So you found a bug in my compiler: Whoopee do
The hardest thing about writing a compiler is getting someone to pay you to do it. Having found somebody to pay you to write, update or maintain a compiler, why would you want to fix fault reported by some unrelated random Joe user?
If Random Joe is customer of a commercial compiler company he can expect a decent response to bug reports, because paying customers are hard to find and companies want to hold onto them.
If Random Joe is a user of an open source compiler, then what incentive does anybody paid to work on the compiler have to do anything about the reported problem?
The most obvious reason is reputation, developers want to feel that they are creating a high quality piece of software. Given that there are not enough resources to spend time investigating all reported problems (many are duplicates or minor issues), it is necessary to prioritize. When reputation is a major factor, the amount of publicity attached to a problem report has a big impact on the priority assigned to that report.
When compiler fuzzers started to attract a lot of attention, a few years ago, the teams working on gcc and llvm were quick to react and fix many of the reported bugs (Csmith is the fuzzer that led the way).

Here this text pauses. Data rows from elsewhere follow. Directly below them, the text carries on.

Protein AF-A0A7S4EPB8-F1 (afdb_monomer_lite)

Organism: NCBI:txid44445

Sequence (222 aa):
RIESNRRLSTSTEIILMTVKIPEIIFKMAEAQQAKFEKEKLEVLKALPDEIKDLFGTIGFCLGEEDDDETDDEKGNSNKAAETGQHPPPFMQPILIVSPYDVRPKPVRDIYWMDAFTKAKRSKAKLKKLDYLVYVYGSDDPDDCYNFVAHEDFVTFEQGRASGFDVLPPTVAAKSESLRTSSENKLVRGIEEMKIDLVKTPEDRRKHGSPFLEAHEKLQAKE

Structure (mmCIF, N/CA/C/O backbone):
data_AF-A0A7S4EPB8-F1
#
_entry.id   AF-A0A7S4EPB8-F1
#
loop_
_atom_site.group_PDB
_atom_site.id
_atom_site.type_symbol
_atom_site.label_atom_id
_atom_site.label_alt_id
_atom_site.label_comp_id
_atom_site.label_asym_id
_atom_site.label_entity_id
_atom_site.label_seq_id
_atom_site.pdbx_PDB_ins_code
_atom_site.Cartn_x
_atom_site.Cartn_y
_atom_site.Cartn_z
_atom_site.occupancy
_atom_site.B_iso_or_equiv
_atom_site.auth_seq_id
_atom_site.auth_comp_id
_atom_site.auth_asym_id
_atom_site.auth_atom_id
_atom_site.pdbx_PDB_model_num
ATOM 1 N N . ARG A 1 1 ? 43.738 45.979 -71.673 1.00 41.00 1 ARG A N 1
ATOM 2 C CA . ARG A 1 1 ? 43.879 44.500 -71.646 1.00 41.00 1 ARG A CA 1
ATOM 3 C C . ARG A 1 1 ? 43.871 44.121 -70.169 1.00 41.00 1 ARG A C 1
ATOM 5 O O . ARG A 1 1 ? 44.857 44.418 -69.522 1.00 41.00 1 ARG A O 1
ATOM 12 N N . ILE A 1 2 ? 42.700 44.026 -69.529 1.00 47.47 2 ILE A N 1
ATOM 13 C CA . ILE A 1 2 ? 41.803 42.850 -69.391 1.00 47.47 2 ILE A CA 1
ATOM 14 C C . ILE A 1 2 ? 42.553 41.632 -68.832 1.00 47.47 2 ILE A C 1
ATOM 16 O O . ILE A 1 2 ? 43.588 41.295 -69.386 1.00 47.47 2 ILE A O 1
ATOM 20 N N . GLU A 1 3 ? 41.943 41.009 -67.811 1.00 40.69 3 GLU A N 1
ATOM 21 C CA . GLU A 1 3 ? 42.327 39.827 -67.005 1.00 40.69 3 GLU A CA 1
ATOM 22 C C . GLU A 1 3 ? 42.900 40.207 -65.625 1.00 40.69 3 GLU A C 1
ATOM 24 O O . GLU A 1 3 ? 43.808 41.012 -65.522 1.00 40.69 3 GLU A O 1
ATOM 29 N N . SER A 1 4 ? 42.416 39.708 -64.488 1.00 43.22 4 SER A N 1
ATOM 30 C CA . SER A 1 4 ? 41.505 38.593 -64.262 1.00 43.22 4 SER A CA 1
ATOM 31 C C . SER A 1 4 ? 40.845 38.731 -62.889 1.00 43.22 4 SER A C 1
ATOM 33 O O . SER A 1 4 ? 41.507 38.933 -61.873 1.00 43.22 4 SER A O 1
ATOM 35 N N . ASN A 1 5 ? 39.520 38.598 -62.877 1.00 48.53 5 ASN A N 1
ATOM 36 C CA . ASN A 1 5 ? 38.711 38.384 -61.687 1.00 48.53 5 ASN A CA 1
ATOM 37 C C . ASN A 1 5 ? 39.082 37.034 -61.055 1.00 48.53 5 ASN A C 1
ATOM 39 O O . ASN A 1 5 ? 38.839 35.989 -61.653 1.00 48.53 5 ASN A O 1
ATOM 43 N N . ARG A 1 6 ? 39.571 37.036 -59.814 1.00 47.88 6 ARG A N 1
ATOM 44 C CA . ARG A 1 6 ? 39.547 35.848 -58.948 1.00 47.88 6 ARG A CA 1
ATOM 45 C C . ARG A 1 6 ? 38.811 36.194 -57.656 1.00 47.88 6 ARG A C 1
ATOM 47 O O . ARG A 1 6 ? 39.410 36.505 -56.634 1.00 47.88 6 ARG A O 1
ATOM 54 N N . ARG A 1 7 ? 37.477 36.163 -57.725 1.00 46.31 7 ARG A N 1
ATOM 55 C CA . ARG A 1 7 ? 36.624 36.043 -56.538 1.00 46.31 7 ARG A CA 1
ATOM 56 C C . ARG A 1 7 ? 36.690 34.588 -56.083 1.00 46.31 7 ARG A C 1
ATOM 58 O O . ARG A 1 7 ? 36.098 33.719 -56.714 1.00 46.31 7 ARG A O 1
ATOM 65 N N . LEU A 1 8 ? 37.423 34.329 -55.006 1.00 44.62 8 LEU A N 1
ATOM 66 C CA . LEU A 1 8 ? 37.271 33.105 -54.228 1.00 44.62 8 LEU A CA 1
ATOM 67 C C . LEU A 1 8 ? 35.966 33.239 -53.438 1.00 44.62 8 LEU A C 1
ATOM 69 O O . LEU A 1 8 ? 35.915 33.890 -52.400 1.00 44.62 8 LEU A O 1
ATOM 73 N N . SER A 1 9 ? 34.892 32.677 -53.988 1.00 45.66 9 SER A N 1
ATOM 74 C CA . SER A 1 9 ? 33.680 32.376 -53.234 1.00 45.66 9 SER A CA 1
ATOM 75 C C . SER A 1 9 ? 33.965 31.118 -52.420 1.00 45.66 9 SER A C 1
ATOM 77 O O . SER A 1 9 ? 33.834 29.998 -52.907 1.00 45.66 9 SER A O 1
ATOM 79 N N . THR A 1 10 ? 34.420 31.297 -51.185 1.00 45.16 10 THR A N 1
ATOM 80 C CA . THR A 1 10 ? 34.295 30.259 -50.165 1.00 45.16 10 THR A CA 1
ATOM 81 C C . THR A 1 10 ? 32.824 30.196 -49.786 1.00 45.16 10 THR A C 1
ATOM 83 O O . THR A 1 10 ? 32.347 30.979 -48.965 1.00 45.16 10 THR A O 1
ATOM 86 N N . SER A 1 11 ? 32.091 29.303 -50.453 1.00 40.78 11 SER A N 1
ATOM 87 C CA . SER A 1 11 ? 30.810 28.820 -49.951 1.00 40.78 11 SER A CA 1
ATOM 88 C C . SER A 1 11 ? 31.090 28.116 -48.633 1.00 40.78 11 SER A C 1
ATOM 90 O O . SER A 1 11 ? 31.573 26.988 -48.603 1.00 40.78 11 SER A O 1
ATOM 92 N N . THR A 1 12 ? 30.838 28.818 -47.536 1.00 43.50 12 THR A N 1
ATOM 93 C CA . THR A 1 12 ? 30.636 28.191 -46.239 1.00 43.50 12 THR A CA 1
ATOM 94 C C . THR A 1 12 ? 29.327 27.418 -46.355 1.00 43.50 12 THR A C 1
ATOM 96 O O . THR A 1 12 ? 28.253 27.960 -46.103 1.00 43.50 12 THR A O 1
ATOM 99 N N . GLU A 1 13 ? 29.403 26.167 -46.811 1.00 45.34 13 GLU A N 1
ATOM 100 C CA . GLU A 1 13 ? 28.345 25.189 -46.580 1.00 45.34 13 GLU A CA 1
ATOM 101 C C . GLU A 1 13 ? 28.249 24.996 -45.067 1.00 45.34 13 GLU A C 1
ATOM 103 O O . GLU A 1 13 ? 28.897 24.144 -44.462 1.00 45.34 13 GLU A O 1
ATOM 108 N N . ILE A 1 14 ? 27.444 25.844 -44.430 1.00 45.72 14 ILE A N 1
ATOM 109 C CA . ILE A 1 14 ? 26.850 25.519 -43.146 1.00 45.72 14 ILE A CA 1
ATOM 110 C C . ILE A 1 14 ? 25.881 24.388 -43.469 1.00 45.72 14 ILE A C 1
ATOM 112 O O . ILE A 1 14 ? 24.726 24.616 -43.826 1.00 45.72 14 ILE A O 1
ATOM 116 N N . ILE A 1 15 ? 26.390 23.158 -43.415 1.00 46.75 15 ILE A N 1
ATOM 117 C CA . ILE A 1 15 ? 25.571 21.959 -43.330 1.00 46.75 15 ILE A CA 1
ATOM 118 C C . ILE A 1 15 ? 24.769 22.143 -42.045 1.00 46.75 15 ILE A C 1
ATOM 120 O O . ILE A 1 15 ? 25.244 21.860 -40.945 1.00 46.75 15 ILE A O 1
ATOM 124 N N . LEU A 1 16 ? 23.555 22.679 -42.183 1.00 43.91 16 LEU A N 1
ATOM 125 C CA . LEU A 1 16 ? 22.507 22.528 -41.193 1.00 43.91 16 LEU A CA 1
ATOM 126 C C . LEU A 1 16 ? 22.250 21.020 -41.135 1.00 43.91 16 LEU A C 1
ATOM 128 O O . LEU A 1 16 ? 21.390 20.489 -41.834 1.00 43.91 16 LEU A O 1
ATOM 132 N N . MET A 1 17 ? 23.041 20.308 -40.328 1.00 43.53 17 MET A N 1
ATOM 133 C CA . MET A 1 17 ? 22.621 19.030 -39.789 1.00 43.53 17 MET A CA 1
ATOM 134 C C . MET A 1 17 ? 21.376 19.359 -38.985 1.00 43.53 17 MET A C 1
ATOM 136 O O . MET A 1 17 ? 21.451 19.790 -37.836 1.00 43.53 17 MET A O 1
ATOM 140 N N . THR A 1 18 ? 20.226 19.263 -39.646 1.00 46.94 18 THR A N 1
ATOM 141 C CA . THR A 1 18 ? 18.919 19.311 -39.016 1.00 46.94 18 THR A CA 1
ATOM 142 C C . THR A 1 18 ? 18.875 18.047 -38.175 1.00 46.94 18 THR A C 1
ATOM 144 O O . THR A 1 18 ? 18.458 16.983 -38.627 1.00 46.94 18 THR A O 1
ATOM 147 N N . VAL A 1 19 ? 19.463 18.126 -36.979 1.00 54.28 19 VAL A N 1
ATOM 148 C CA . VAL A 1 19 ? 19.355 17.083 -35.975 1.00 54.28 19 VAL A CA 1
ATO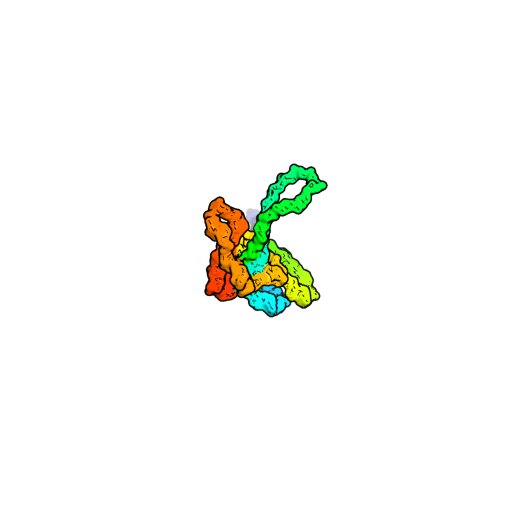M 149 C C . VAL A 1 19 ? 17.860 16.922 -35.796 1.00 54.28 19 VAL A C 1
ATOM 151 O O . VAL A 1 19 ? 17.164 17.865 -35.418 1.00 54.28 19 VAL A O 1
ATOM 154 N N . LYS A 1 20 ? 17.349 15.752 -36.169 1.00 61.66 20 LYS A N 1
ATOM 155 C CA . LYS A 1 20 ? 15.947 15.395 -36.000 1.00 61.66 20 LYS A CA 1
ATOM 156 C C . LYS A 1 20 ? 15.705 15.130 -34.518 1.00 61.66 20 LYS A C 1
ATOM 158 O O . LYS A 1 20 ? 15.506 13.995 -34.101 1.00 61.66 20 LYS A O 1
ATOM 163 N N . ILE A 1 21 ? 15.818 16.189 -33.721 1.00 61.31 21 ILE A N 1
ATOM 164 C CA . ILE A 1 21 ? 15.701 16.185 -32.265 1.00 61.31 21 ILE A CA 1
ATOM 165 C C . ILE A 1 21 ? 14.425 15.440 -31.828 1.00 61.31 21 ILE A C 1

These days finding bugs in compilers using fuzzing is old news and I suspect that the teams working on gcc and llvm don’t need to bother too much about new academic papers claiming that the new XYZ technique or tool finds lots of compiler bugs. In fact I would suggest that compiler developers stop responding to researchers working toward publishing papers on these techniques/tools; responses from compiler maintainers is being becoming a metric for measuring the performance of techniques/tools, so responding just encourages the trolls.
Just because you have been using gcc or llvm since you wore short trousers does not mean they owe you anything. If you find a bug in the compiler and you care, then fix it or donate some money so others can make a living working on these compilers (I don’t have any commercial connection or interest in gcc or llvm). At the very least, don’t complain.